Exercise prompt
Only the lines holding "superfamily" are wanted; find them in the listing and return each one.

Study material
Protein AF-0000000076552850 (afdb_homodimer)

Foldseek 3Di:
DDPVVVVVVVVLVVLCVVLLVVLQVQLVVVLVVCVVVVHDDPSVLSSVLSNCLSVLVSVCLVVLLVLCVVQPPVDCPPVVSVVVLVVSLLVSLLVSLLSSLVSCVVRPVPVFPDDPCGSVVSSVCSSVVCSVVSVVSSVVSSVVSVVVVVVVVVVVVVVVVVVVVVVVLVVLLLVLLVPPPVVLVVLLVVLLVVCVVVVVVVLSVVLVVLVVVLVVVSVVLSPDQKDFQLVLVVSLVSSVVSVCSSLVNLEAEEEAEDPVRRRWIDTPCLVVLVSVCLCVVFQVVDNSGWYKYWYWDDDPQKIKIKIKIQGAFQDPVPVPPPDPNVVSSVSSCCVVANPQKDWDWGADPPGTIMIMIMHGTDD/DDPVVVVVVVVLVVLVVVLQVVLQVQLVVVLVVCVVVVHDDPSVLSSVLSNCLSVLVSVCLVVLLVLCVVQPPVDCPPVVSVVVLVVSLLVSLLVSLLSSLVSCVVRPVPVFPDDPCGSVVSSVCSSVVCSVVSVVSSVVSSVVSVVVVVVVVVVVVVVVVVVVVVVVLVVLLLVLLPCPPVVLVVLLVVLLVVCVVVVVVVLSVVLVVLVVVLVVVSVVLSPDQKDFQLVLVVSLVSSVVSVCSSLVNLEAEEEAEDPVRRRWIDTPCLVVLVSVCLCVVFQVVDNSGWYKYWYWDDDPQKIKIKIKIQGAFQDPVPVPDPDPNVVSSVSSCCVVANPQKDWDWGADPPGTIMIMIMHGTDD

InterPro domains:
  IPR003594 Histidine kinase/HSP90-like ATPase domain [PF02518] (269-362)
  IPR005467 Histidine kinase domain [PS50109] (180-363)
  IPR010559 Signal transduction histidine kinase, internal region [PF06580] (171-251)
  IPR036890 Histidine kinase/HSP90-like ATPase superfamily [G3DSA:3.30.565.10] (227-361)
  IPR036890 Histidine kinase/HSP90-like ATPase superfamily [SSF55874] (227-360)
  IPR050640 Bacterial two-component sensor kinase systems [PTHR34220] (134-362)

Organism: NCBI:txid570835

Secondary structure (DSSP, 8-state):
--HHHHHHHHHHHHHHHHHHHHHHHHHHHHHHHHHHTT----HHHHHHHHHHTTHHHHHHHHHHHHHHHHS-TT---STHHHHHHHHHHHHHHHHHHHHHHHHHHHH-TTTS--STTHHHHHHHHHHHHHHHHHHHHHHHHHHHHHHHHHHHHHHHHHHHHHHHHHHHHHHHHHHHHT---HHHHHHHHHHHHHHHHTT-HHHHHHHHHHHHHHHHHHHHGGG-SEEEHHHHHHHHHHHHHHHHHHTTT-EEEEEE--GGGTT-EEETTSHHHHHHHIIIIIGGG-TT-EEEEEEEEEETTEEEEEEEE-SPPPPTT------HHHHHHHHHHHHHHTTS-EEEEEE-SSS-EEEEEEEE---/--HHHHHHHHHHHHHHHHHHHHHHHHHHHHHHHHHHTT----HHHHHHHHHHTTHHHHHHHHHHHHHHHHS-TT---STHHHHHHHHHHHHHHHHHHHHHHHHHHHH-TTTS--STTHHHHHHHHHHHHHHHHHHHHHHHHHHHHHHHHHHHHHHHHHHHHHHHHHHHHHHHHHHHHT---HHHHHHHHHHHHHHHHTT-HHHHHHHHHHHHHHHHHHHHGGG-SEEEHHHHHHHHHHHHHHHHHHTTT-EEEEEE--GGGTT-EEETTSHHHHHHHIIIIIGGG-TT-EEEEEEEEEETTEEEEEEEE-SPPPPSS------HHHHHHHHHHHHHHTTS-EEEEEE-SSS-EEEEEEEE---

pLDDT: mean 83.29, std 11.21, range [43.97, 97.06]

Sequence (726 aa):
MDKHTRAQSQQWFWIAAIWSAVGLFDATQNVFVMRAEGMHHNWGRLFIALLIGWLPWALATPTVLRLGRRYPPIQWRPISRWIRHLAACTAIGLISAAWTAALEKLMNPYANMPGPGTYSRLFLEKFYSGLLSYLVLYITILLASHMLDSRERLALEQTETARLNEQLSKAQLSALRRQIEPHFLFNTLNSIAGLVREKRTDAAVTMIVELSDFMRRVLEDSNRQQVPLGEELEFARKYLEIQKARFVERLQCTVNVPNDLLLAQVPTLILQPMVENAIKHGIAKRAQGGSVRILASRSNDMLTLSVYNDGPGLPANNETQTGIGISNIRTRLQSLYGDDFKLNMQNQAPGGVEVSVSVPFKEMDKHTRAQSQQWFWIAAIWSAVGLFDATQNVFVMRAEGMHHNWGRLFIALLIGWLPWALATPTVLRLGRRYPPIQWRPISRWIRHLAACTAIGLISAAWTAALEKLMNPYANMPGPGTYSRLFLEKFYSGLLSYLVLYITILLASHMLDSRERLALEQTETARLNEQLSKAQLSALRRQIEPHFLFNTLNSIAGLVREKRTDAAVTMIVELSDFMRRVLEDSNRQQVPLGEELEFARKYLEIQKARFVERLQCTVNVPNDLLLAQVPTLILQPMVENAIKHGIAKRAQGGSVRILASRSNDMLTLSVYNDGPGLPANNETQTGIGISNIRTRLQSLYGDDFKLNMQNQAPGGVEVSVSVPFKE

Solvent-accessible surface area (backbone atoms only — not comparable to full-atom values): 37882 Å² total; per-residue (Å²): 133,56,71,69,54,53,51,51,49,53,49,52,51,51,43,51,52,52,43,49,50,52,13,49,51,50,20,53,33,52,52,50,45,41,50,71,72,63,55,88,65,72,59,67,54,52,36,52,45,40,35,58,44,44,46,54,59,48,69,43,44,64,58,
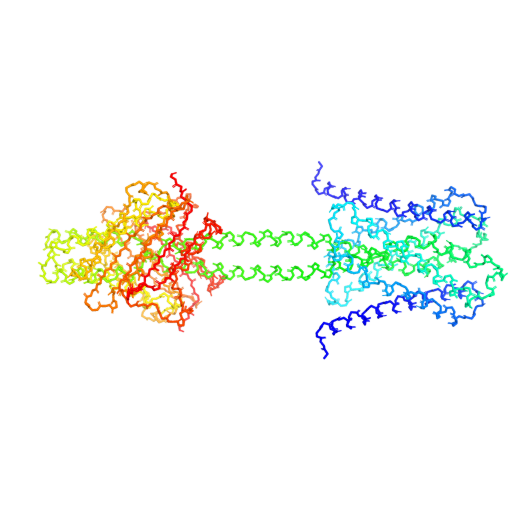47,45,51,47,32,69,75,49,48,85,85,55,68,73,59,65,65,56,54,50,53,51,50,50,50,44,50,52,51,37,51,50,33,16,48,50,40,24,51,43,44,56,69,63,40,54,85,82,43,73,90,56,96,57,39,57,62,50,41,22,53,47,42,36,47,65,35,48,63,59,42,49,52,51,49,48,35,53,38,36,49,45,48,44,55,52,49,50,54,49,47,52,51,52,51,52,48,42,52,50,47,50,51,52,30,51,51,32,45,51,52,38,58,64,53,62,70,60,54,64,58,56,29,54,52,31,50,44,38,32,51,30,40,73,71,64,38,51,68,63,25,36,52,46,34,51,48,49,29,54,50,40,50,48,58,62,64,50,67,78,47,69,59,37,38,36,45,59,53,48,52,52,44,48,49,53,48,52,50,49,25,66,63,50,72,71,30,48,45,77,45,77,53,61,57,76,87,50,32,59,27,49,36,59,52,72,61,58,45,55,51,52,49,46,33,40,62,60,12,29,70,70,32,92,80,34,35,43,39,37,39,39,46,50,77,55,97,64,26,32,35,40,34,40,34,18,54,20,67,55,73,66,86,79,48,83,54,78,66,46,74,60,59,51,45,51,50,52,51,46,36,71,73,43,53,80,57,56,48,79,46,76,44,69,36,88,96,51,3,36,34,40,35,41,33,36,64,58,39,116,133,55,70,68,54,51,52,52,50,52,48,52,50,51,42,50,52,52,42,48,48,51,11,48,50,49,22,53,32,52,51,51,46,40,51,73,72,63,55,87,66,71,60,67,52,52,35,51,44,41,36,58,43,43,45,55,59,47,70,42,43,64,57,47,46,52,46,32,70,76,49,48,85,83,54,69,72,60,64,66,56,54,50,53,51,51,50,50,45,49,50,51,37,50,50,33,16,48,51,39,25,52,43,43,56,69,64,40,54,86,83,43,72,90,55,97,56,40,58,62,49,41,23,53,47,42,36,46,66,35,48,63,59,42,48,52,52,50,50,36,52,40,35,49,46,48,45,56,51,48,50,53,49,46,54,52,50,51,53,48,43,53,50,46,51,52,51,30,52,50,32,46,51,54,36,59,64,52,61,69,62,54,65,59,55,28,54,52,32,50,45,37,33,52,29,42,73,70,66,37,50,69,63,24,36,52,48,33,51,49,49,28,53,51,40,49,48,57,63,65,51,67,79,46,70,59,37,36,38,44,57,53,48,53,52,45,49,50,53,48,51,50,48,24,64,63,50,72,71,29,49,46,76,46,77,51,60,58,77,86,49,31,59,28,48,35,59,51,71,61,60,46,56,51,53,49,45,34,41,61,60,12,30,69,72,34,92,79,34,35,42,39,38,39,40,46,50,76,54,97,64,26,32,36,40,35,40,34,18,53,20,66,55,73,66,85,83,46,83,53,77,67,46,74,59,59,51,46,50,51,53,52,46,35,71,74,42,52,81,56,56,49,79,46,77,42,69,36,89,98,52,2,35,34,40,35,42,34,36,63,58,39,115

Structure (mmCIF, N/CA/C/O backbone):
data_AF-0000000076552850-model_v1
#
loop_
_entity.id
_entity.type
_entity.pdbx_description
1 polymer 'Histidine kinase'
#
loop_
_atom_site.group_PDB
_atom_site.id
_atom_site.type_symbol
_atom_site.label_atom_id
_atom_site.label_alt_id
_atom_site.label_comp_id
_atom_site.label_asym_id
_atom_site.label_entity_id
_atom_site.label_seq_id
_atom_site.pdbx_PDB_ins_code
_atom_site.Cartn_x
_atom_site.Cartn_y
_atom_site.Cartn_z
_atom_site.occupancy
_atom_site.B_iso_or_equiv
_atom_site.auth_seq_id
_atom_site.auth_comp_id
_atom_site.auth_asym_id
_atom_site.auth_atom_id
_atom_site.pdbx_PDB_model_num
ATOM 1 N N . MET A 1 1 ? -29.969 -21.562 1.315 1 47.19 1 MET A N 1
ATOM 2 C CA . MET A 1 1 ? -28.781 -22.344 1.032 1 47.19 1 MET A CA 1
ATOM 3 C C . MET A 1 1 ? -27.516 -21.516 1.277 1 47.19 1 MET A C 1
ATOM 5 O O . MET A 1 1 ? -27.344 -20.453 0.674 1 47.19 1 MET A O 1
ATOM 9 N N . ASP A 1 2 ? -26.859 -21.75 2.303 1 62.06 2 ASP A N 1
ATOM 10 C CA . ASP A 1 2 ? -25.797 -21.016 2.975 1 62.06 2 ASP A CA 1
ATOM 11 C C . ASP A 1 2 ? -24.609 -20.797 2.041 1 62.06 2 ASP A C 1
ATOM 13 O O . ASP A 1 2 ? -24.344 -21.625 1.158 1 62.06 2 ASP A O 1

Task answer
  IPR036890 Histidine kinase/HSP90-like ATPase superfamily [G3DSA:3.30.565.10] (227-361)
  IPR036890 Histidine kinase/HSP90-like ATPase superfamily [SSF55874] (227-360)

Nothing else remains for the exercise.